Inside Cloudflare's Worst Outage Since 2019: How a Single Config File Broke the Internet

Image source: https://blog.cloudflare.com/1…

TL;DR

A database permissions change led to a Cloudflare outage by creating an oversized feature file, causing network failures initially mistaken for a DDoS attack.

Key Points

Highlight key points with color coding based on sentiment (positive, neutral, negative).

The Cloudflare outage was caused by a permissions change in a database system.

The network failures were initially misinterpreted as a DDoS attack.

An oversized feature file exceeded software limits, causing network failures.

The root cause was identified and resolved by reverting to an earlier version of the feature file.

Cloudflare restored services by deploying the correct configuration file globally.

Cloudflare encountered difficulties on November 18, 2025, when a permissions update in their ClickHouse database changed how metadata queries behaved. This unexpected shift produced duplicate rows in the Bot Management feature file, causing the file to suddenly double in size. The oversized file exceeded the Bot Management module’s 200-feature limit, triggering system panics inside Cloudflare’s core proxy. At first, the symptoms resembled a massive DDoS attack, but the real cause was this malformed configuration file.

Once the issue was correctly identified, Cloudflare stopped the generation and rollout of new feature files, manually inserted a known-good version, and restarted affected proxy components. By 14:30 UTC the network was stabilizing, and by 17:06 UTC all services had recovered.

This was no isolated glitch. The outage affected Cloudflare’s core CDN and security layers, Workers KV, Access, Turnstile, and even blocked many users from logging into the Cloudflare Dashboard. The root problem was a change in ClickHouse’s query behavior, which surfaced more metadata than expected, pushed the feature file past its size limit, and caused widespread HTTP 5xx errors.
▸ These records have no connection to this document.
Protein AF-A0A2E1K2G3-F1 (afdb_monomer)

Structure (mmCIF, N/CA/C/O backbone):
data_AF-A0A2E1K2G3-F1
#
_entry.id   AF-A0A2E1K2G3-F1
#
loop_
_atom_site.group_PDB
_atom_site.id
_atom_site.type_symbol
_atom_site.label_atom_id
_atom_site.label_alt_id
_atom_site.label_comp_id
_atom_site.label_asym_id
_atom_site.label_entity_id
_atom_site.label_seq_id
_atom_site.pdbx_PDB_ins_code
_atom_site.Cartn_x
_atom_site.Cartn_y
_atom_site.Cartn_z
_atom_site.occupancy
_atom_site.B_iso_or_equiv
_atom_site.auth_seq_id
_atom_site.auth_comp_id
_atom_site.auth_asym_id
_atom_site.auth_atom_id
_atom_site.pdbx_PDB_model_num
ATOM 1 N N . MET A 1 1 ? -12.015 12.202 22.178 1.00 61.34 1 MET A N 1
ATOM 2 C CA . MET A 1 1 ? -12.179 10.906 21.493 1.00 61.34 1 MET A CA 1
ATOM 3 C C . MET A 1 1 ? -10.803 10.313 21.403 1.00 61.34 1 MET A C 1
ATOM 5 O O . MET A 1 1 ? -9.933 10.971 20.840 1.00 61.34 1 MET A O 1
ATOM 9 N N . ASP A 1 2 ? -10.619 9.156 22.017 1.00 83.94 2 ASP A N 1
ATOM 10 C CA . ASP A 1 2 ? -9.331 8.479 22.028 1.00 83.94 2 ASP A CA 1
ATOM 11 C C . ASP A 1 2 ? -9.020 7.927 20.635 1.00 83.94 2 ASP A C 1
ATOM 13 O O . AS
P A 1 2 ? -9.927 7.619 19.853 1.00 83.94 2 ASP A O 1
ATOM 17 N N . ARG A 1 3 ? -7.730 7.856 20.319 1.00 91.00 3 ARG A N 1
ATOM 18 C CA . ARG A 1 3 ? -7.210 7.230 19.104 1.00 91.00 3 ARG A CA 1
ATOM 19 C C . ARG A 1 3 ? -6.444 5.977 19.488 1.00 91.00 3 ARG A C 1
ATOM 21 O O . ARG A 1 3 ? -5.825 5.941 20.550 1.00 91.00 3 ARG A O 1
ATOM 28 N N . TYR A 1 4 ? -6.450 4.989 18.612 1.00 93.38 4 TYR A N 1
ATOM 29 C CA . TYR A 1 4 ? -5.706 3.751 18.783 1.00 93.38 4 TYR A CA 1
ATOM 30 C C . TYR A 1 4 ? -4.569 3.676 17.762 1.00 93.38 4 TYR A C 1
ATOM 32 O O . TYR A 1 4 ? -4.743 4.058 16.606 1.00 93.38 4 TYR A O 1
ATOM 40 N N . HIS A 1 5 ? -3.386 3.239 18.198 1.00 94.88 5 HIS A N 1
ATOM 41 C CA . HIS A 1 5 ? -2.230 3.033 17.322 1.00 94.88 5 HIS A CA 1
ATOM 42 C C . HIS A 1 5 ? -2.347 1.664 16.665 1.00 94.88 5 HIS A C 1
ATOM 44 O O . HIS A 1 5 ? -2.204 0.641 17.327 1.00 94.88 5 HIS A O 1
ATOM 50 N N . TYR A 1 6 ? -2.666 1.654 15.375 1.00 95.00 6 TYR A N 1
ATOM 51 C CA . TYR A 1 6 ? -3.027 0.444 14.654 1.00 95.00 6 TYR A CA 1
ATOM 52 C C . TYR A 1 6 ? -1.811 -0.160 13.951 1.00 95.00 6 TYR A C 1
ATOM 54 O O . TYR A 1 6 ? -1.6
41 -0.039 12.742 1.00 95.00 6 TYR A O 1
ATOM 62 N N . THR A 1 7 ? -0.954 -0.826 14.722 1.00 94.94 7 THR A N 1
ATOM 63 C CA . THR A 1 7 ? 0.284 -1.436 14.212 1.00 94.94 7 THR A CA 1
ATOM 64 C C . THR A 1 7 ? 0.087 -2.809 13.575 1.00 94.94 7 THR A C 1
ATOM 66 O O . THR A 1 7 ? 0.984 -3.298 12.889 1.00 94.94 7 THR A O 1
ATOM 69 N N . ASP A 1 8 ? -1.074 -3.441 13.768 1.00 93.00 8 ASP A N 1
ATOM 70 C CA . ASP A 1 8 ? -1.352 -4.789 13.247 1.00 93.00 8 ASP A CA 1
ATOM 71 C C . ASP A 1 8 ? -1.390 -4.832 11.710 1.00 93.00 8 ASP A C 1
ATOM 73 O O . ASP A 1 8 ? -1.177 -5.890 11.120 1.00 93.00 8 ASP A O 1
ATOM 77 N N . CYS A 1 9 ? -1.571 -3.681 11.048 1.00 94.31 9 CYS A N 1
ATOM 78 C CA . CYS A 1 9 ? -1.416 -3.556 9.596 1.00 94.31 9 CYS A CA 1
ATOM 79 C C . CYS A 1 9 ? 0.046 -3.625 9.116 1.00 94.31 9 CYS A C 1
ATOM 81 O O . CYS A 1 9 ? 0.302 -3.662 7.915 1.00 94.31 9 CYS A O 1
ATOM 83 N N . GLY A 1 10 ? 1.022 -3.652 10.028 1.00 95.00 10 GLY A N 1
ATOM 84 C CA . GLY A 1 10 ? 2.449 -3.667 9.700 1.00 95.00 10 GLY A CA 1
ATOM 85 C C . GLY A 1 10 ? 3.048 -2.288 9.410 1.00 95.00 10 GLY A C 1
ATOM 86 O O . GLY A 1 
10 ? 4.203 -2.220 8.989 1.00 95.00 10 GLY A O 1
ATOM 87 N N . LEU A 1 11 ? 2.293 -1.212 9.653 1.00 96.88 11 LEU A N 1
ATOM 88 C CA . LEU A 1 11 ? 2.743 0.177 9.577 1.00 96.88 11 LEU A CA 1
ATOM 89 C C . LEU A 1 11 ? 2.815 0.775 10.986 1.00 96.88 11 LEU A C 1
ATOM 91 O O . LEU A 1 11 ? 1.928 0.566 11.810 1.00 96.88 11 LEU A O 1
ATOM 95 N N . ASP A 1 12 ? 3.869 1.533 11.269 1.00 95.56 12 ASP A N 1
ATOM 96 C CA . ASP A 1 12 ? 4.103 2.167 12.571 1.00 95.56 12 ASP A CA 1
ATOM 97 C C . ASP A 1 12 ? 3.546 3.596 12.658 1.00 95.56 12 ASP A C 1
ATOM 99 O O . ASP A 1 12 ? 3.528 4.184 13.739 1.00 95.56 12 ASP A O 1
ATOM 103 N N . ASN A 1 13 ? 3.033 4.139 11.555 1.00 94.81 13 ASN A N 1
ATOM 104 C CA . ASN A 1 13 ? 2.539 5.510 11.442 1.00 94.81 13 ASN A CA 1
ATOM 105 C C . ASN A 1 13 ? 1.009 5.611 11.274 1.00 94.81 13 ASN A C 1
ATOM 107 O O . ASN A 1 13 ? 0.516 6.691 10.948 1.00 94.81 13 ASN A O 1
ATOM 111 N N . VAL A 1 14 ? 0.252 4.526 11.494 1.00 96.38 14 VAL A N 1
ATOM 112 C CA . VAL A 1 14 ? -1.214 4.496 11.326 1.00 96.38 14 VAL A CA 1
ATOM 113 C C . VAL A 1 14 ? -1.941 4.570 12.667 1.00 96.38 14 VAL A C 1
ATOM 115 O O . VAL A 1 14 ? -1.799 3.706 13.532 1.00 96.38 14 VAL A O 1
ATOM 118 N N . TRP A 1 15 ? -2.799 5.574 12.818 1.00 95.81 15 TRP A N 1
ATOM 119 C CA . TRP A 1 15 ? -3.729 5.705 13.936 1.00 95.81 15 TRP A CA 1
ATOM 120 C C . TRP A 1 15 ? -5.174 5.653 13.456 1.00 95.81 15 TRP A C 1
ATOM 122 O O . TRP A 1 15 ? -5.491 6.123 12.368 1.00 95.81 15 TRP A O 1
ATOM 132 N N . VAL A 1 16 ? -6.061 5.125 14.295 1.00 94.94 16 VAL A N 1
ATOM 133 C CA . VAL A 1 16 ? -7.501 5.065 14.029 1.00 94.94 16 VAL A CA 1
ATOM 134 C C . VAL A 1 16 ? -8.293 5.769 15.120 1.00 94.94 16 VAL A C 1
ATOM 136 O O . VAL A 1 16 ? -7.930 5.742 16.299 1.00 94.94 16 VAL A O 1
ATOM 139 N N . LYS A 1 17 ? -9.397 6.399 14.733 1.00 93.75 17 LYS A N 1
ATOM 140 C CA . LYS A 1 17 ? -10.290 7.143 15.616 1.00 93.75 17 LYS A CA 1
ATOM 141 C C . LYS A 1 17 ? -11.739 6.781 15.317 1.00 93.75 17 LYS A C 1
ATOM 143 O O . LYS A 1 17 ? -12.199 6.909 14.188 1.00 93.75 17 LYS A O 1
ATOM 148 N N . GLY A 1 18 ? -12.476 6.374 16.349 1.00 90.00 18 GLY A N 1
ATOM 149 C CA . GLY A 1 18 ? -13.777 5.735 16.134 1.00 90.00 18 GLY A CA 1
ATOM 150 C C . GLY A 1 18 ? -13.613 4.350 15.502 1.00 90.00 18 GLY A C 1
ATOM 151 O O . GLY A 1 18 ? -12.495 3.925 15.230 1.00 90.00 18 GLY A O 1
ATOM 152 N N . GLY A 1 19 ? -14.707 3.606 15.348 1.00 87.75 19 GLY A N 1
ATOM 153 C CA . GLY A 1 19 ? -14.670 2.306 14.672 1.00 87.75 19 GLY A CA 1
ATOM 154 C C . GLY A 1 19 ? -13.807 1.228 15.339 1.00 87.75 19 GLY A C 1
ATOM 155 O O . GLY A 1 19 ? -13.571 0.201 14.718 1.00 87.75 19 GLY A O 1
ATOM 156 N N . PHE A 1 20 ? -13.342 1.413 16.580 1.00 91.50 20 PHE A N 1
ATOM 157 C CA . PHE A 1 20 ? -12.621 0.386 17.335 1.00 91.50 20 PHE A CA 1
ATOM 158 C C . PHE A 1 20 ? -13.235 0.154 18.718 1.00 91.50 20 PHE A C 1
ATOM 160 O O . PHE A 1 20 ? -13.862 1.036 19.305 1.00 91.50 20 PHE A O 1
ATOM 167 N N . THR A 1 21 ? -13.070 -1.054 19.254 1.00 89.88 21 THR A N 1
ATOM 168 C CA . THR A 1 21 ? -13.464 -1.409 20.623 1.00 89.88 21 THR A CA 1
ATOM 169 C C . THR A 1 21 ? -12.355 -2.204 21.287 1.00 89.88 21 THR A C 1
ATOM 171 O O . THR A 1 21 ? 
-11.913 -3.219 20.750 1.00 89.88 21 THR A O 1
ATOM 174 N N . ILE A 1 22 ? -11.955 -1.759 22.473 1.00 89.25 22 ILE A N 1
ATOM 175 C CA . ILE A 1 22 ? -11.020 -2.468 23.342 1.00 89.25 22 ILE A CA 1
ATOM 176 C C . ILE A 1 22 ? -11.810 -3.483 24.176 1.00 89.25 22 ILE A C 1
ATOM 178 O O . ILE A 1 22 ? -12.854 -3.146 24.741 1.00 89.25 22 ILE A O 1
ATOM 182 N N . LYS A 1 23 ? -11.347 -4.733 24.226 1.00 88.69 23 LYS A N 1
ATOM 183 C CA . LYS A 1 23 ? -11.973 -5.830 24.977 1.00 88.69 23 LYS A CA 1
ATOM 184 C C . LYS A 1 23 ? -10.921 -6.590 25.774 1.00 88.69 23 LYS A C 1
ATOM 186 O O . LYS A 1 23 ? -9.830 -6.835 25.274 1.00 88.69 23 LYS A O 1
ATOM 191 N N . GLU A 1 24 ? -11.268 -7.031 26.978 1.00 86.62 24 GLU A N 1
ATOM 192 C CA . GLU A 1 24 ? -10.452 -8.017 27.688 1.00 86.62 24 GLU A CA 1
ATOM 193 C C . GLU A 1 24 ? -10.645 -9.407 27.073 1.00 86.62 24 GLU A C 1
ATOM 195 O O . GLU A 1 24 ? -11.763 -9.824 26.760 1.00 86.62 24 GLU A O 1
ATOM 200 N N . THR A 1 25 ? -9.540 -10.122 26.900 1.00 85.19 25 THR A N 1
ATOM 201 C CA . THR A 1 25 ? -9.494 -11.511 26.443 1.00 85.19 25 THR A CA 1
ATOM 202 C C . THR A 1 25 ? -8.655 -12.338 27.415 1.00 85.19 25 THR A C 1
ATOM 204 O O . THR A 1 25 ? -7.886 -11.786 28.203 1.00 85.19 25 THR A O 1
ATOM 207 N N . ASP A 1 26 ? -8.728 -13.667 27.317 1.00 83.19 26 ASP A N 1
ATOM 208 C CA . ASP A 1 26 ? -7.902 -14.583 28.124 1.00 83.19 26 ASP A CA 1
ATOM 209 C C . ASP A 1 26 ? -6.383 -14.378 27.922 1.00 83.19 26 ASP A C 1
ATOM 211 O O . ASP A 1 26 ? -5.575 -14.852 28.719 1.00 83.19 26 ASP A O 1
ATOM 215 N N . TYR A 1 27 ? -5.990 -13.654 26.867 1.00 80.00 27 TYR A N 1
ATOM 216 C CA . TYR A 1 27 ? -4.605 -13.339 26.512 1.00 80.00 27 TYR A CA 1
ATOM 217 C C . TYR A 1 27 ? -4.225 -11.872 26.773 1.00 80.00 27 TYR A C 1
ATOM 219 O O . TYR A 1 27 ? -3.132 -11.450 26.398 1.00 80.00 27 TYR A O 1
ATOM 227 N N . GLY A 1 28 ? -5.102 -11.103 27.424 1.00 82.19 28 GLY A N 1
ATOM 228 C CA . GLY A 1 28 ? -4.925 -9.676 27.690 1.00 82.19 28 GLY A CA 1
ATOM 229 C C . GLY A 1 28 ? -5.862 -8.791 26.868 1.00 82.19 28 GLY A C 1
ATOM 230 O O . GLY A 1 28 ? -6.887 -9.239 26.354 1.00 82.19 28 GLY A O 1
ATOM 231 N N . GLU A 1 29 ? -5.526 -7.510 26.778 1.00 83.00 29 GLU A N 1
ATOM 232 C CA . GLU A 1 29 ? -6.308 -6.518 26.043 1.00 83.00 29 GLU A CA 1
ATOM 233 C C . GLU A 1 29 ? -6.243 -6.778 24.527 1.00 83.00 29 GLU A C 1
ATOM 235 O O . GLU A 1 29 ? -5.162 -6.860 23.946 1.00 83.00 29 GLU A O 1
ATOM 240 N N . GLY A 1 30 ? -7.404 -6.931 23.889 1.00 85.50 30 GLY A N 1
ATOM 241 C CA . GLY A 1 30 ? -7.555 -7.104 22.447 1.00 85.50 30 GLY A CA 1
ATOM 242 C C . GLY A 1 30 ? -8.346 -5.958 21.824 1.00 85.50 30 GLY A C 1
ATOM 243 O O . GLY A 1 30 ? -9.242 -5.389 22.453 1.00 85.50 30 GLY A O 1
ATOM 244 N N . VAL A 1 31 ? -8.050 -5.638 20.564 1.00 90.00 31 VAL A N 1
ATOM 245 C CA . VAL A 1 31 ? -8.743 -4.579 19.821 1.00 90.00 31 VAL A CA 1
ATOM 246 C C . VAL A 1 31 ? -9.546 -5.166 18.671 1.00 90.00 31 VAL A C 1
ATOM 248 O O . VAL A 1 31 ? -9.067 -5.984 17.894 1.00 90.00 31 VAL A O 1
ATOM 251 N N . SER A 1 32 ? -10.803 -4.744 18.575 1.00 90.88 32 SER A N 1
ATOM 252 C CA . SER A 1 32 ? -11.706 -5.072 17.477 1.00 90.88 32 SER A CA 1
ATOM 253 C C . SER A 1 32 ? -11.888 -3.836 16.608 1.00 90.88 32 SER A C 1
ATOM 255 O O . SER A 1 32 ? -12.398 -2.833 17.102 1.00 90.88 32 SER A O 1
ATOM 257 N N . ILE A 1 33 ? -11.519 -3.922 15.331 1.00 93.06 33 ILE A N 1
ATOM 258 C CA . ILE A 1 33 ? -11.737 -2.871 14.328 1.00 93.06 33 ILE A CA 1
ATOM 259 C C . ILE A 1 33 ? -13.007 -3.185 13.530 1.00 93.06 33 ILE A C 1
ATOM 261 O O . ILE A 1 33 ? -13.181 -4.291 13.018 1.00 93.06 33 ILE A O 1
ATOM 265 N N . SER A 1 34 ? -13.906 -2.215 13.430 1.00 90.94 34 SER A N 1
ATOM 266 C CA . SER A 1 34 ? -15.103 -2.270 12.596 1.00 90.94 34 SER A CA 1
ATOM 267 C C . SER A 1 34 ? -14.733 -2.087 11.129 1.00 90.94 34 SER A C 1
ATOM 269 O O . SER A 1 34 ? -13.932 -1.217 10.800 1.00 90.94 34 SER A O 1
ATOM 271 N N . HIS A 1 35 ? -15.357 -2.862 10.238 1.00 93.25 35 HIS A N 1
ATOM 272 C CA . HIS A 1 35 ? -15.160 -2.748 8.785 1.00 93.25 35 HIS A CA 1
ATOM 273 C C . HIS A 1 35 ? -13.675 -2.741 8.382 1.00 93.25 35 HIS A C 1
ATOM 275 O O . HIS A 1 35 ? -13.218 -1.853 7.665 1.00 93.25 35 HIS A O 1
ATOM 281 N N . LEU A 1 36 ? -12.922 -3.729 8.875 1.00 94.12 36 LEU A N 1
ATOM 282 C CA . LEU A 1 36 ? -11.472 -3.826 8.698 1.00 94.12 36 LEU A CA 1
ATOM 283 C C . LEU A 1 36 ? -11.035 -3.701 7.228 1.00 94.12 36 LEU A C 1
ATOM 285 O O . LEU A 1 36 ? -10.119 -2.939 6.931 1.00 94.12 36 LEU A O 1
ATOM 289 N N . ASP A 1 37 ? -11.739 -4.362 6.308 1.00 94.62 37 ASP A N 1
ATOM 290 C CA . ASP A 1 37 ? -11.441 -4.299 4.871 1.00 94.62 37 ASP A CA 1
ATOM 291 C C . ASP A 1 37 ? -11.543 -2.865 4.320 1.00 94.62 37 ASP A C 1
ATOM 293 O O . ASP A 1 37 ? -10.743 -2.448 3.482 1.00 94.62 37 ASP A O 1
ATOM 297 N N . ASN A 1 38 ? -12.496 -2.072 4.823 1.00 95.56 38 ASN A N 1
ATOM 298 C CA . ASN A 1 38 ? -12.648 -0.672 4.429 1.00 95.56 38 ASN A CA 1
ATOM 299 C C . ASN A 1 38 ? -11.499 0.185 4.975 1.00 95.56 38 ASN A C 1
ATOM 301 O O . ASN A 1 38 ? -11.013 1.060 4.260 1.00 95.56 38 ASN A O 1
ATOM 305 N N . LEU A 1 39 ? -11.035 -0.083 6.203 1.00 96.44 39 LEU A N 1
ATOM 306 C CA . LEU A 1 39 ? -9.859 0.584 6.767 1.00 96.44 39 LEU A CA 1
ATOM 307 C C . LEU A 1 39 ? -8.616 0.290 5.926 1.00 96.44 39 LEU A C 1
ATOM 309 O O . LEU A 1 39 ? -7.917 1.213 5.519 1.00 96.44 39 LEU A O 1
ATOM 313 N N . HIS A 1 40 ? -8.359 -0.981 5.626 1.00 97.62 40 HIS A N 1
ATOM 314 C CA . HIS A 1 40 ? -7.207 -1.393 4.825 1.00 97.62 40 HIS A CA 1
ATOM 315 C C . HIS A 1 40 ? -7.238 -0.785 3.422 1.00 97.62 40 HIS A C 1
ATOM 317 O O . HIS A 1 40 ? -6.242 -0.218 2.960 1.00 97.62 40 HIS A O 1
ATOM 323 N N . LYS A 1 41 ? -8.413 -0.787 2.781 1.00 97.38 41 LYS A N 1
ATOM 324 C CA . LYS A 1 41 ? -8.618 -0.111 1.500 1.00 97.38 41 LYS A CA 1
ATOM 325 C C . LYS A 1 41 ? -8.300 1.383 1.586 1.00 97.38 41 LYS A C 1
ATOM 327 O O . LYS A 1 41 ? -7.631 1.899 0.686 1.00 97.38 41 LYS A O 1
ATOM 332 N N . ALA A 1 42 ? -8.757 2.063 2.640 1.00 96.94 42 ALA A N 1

Cloudflare has already begun work to harden these systems and avoid similar failures in the future. As one of the most significant outages since 2019, this incident highlights how even small changes in internal systems can ripple across a global platform.

Key Numbers

Present key numerics and statistics in a minimalist format.

200 features

The feature file size limit that was exceeded.

60 features

The current number of features used prior to the incident.

5 minutes

The frequency at which the feature file was generated.

190 minutes

The number of minutes from start of impact to core traffic largely flowing again.

200 features

Hard-stop value where the oversized file triggered the system panic (features limit).

Organizations

Key entities and stakeholders, categorized for clarity: people, organizations, tools, events, regulatory bodies, and industries.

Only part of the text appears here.